I've been googling around and can't find anything nearby, I live in a small town and unfortunately don't have the means to haul her elsewhere right now.
I've been on a drill team for the last 4 years. And about the rodeo- yes they are a good place to get a horse ready for an actual show, but you will have to talk to the director of the committee running the rodeo if it is okay to bring your horse. Some will, some won't.
Just remember, before you start hauling your horse to shows, you have to have him ready. You don't want to go to the show trying to make an impression, because there may be drill team members there, and if your horse spooks at something you don't want to make a bad impression.

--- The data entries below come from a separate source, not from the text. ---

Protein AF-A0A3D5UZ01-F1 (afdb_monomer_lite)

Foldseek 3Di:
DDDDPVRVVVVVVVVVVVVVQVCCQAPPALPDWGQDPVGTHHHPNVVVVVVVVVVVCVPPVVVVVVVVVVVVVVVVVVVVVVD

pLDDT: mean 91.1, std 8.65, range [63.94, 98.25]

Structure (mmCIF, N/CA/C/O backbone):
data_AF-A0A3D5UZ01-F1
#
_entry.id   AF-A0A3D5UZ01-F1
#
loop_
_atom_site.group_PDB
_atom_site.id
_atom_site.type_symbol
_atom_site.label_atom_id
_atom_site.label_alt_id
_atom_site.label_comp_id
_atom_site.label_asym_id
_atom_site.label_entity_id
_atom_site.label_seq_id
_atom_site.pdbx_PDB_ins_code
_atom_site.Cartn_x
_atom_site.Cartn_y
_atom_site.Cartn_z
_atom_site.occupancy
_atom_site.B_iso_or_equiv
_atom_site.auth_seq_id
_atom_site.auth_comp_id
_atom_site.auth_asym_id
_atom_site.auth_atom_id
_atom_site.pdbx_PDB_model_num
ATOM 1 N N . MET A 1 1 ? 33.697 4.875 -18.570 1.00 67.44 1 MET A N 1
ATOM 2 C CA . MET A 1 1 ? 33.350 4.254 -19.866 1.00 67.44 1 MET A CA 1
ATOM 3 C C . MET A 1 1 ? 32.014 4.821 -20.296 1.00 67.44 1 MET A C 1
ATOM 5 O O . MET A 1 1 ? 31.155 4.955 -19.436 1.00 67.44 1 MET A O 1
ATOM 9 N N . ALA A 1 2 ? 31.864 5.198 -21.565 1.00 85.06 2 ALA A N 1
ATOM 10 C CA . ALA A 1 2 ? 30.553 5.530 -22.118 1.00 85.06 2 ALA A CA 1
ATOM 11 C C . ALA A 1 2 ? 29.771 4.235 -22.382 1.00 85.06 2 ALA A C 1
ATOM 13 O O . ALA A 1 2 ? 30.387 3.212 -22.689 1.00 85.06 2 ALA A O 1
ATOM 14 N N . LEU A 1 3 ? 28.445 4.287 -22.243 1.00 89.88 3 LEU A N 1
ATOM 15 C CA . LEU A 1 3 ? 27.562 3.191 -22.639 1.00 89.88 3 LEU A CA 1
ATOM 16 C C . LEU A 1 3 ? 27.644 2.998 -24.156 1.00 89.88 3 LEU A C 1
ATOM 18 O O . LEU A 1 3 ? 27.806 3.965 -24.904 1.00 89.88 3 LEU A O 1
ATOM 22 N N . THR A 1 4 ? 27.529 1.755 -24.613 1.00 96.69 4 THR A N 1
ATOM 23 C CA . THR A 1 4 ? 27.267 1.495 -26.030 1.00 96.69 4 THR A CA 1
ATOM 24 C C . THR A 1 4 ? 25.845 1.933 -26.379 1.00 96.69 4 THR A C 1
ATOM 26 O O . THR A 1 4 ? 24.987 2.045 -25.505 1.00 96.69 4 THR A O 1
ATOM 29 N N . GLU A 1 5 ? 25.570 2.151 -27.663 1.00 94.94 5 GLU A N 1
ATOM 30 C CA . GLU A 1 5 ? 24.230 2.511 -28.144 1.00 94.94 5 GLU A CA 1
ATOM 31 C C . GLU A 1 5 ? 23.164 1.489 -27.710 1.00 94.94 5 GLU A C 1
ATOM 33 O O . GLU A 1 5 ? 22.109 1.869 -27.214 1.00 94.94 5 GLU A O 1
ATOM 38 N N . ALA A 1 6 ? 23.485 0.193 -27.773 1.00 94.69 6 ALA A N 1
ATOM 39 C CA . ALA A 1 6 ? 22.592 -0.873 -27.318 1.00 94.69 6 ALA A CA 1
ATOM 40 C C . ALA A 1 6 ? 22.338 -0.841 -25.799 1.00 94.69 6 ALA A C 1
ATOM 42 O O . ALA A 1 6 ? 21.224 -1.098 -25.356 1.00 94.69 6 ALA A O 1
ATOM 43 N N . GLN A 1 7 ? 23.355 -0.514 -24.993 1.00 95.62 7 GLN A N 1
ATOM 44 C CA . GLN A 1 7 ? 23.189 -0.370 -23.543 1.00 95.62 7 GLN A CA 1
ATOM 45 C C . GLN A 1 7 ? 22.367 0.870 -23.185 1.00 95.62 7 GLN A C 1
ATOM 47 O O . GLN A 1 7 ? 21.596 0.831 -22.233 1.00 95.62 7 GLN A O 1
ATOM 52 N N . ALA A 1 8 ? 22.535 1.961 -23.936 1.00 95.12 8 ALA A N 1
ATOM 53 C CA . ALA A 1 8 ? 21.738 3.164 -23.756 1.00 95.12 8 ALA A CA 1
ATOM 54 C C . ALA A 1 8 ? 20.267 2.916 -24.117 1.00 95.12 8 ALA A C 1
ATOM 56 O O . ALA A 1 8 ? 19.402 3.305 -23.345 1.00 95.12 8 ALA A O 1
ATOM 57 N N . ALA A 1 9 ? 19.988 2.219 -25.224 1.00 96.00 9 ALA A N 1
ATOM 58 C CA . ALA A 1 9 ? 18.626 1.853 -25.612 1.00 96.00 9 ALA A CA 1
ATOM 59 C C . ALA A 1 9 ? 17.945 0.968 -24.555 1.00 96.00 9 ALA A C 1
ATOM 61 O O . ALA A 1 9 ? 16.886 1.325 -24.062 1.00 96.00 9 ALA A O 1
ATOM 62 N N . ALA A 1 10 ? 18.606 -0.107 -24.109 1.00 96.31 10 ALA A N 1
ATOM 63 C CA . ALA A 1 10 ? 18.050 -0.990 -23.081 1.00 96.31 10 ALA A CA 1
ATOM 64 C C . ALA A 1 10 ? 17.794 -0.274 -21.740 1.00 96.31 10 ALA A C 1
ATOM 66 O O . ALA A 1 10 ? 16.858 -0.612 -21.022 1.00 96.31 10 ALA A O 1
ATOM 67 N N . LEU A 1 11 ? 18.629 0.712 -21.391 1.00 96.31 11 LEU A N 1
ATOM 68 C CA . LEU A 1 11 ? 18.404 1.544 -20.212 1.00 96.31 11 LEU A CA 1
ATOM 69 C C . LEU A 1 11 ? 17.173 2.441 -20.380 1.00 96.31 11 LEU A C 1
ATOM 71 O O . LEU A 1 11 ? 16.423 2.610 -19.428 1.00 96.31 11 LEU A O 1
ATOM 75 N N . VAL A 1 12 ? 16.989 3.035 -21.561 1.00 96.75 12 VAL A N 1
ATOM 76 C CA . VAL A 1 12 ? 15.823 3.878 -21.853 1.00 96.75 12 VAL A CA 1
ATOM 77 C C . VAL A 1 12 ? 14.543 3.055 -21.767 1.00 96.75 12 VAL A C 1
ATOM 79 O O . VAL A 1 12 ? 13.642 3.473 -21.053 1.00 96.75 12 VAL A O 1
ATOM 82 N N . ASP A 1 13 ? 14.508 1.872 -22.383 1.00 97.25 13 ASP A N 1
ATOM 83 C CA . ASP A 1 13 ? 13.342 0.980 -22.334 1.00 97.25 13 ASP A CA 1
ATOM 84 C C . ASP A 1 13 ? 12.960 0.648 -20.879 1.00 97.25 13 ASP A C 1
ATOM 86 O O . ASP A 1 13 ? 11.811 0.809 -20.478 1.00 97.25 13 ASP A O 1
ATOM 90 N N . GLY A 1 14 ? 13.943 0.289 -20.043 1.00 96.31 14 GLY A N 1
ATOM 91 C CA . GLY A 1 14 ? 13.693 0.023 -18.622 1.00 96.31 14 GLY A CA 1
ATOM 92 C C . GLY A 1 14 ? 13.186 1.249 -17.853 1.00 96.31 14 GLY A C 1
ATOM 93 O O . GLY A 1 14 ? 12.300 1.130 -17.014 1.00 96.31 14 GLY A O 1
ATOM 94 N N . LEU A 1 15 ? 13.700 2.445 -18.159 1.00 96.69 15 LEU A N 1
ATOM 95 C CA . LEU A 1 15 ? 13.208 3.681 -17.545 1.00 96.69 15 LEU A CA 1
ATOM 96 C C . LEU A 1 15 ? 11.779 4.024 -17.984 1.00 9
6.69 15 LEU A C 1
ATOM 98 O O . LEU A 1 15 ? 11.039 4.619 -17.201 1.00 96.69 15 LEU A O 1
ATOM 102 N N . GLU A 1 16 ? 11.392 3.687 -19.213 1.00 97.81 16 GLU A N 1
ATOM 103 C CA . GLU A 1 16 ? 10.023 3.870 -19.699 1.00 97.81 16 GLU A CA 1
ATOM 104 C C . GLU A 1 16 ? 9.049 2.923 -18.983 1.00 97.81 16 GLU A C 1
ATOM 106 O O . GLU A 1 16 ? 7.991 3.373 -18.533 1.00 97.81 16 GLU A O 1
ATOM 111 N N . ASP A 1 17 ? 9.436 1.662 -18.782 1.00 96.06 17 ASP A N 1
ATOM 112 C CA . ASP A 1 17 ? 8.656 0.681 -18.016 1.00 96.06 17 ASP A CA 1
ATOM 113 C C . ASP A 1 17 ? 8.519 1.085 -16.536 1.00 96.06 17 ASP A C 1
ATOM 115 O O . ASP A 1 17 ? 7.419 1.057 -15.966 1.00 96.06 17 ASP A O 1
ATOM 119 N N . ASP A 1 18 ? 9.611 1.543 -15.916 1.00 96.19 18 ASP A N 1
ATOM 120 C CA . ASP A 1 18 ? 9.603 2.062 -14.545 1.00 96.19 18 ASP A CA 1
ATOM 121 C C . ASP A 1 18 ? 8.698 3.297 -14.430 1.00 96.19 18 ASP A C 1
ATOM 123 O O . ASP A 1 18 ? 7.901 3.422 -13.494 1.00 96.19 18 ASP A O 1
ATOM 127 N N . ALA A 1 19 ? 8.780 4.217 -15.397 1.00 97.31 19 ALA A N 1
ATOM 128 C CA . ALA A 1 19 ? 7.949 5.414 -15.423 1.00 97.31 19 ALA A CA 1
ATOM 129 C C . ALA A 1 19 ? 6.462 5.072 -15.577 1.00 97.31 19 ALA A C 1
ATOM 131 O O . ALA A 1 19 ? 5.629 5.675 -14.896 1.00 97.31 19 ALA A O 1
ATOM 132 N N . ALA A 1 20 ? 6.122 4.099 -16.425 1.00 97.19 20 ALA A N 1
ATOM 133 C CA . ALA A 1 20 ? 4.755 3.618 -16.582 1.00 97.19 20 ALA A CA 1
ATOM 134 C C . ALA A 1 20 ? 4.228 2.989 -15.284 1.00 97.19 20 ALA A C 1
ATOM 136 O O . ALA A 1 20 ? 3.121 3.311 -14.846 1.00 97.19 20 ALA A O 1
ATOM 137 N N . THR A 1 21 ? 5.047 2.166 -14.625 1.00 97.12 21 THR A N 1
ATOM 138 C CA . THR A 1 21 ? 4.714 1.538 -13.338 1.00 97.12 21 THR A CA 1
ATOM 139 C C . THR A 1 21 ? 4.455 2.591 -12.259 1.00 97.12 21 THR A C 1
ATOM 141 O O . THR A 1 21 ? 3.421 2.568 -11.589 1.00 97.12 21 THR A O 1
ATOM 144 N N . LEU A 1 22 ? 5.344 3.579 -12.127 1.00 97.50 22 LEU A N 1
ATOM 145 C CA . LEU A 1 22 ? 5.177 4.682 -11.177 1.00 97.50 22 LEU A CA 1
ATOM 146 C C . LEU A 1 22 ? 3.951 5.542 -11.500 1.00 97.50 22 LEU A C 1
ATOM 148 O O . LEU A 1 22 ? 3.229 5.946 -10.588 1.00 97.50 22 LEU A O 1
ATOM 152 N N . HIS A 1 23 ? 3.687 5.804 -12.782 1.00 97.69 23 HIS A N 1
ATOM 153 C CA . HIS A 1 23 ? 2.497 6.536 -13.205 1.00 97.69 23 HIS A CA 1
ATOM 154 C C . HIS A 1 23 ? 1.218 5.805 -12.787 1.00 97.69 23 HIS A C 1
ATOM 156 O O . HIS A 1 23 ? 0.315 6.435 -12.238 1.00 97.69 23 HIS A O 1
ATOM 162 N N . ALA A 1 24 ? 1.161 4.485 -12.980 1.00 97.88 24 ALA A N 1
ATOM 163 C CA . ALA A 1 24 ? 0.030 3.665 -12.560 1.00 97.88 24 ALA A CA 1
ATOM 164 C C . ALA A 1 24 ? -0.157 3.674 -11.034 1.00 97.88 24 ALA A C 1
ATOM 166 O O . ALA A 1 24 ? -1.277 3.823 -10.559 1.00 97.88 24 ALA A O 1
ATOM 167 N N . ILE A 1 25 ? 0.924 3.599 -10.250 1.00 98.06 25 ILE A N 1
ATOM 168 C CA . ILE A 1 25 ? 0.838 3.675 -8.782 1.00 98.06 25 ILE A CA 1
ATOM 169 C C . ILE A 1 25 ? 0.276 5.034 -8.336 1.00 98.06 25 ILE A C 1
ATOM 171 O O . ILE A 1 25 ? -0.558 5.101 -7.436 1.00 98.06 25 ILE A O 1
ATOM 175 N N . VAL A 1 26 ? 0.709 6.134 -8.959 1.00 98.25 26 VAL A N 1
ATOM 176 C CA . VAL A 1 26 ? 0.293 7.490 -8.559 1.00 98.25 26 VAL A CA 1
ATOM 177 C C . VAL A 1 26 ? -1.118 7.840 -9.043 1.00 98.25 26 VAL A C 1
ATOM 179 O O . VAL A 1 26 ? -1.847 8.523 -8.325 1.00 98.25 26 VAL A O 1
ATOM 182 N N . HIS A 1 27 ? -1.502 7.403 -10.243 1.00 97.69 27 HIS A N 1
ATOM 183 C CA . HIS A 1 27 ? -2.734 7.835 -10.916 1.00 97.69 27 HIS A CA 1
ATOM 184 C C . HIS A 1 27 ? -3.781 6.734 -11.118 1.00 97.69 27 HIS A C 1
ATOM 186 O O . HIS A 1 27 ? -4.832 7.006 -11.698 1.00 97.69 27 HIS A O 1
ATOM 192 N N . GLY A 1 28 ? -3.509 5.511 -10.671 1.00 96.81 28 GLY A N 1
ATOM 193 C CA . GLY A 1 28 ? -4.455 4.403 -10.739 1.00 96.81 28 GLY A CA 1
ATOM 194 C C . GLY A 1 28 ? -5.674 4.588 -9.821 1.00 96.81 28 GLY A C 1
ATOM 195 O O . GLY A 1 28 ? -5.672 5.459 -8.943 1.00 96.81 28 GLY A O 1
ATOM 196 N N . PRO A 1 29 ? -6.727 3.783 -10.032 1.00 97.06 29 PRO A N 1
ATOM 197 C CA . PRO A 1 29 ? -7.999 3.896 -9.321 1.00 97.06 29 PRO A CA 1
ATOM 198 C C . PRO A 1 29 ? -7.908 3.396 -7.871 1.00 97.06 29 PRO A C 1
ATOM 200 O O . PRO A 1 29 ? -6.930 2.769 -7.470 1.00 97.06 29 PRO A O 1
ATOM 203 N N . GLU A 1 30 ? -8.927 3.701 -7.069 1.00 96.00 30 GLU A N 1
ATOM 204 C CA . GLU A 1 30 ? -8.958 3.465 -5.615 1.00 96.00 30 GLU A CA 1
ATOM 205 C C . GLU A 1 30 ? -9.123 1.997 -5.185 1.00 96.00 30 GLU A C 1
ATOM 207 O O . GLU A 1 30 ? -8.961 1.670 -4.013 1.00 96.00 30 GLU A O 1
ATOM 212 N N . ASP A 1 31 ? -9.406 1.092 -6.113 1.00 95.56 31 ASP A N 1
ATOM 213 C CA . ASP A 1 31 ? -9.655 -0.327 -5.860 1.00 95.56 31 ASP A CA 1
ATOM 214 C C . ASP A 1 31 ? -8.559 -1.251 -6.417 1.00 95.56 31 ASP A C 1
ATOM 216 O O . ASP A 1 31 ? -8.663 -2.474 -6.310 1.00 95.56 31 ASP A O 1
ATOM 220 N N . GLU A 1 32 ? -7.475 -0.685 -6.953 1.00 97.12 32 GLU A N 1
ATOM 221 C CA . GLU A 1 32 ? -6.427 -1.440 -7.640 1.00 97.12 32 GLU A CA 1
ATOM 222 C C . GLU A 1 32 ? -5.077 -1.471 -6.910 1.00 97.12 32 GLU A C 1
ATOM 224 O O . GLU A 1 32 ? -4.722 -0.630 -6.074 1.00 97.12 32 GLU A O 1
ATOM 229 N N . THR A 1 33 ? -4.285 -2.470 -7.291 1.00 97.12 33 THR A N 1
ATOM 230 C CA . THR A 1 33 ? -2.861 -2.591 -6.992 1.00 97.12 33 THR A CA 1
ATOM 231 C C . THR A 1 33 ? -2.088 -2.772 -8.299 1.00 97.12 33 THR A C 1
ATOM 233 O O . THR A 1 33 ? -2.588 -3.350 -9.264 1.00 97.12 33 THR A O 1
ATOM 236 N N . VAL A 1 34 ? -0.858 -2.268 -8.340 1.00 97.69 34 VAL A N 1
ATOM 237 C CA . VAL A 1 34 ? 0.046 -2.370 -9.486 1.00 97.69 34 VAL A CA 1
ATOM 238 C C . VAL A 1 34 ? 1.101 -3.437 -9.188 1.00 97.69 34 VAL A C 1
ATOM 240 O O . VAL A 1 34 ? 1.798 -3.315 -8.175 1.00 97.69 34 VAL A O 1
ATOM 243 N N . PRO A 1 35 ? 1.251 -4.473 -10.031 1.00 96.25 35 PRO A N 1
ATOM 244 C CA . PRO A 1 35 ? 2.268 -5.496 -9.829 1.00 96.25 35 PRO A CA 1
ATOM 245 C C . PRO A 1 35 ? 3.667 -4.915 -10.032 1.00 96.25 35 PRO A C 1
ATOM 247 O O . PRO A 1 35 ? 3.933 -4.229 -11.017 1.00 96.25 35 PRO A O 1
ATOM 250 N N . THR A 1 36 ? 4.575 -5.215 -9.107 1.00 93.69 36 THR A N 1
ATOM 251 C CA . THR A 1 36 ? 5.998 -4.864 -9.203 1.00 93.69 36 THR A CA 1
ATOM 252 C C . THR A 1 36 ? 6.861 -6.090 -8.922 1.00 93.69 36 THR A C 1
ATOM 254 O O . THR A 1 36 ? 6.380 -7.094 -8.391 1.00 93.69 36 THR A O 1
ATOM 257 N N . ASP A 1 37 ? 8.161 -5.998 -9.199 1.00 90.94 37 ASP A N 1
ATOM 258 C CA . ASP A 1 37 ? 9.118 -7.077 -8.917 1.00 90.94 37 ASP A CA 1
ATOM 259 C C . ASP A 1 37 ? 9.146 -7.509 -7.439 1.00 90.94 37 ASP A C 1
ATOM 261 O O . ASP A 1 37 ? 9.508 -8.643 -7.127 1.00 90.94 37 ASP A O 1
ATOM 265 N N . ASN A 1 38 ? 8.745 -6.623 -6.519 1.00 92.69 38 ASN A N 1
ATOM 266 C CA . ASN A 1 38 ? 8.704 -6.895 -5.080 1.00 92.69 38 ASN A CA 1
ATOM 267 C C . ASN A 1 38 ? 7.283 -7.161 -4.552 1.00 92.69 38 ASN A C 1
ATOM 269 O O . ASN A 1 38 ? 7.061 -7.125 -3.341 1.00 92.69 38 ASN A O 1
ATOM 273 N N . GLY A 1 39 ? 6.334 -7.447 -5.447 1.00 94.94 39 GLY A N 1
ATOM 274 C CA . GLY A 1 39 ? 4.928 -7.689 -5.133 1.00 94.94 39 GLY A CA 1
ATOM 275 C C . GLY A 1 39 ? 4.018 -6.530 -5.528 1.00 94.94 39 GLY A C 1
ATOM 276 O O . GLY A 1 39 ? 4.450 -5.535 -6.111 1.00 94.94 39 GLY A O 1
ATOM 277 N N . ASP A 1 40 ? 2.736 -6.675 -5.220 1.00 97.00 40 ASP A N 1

About your horse- you need to be sure he is well-broke. He needs to be able to walk, trot, lope, and run smoothly, with smooth transitions. The stop is also a major factor, as well as the back. He should also be able to pivot on the front and back, both directions. He also needs to be able to lope a perfect circle for fans, crossovers, etc. He needs to get along well with other horses to, and be able to carry flags. A horse that travels well is also a bonus.

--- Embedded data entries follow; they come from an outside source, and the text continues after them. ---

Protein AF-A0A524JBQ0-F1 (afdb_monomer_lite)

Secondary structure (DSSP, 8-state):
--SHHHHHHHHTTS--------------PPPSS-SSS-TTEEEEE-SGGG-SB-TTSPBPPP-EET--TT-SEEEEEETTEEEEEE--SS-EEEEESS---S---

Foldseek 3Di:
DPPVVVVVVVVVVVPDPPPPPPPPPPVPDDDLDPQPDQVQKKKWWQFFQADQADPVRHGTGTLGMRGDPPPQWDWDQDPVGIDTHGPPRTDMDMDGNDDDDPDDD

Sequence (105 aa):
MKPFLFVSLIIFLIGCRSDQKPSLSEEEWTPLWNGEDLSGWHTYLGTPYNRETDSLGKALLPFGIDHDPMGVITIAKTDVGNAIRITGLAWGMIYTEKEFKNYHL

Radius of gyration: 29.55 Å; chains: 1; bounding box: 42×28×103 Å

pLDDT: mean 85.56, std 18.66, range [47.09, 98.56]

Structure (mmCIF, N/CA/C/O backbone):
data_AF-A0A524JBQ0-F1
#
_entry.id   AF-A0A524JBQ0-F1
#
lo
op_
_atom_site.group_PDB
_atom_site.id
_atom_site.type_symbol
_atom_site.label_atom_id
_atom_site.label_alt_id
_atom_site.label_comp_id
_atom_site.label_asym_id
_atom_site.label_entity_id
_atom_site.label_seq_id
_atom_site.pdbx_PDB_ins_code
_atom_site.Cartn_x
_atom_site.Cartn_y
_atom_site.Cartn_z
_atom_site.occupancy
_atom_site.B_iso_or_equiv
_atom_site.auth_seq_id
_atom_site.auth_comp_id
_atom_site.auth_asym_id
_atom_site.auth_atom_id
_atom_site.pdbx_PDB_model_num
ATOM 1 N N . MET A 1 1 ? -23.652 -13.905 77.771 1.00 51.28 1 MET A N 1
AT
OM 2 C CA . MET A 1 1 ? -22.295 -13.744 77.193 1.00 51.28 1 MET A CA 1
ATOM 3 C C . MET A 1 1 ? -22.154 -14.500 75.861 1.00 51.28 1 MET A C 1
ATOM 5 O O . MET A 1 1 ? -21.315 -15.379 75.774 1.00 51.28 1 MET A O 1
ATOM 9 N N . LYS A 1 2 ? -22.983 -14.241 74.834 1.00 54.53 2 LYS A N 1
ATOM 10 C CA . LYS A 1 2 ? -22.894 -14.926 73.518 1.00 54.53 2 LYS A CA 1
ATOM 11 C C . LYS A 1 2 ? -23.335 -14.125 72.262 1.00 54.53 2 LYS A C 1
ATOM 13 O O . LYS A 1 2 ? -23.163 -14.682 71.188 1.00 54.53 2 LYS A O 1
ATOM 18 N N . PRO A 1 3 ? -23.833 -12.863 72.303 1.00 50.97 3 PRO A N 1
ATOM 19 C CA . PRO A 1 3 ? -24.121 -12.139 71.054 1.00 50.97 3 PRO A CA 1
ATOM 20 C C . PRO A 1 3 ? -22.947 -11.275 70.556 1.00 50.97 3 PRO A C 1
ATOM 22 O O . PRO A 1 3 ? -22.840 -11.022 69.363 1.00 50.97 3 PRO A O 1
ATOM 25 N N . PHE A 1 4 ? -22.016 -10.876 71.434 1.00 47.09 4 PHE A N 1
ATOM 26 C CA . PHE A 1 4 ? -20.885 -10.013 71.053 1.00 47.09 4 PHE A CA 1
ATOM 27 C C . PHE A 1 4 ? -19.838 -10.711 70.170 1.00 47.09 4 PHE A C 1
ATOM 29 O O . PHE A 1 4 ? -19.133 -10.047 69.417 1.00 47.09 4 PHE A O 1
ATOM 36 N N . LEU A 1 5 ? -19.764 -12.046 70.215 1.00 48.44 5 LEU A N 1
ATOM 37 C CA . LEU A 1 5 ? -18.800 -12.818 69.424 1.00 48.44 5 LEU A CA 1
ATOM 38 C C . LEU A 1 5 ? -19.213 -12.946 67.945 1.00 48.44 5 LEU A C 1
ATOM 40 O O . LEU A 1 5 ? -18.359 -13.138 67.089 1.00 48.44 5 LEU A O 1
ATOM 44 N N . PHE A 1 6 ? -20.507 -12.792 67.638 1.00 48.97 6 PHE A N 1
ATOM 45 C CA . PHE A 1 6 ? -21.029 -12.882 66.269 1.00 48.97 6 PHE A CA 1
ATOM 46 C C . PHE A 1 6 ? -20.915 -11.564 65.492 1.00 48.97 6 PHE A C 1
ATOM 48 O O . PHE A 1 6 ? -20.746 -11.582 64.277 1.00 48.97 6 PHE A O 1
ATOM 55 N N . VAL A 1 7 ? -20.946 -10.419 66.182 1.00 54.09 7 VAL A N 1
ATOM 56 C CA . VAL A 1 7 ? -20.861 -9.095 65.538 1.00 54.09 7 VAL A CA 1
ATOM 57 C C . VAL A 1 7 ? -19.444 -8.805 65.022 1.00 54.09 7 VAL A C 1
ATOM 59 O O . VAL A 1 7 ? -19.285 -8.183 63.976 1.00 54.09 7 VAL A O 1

After you have all that, start taking your horse to events. If you think he is going to be spooky, bring a friend with a good horse that your horse can follow.
If you want a good one to look up. youtube the All American Cowgirl Chicks and the Latigo N Lace drill teams. They are both really good. Just remember you probably won't be doing much trick riding; just depends on the drill team. And if you want to, don't be scared to call the drill team coach and see what they look for and what they need. If your team doesn't have sponsors, it can get pretty expensive if you have to buy your own uniforms, protective boots, gear, and pay your part of fuel and trailers.
It is a lot of hard work, but don't give up. The drill teams are very fun, and it is great when you do a perfect performance and are signing autographs and taking pictures with fans. Good luck!!
Thanks KayceeJO! I really appreciate the complete run down. Out of all the things you mentioned the one thing that she does not know at all is the pivot. We have been working on it though, we've only been successful once so we will see how that goes!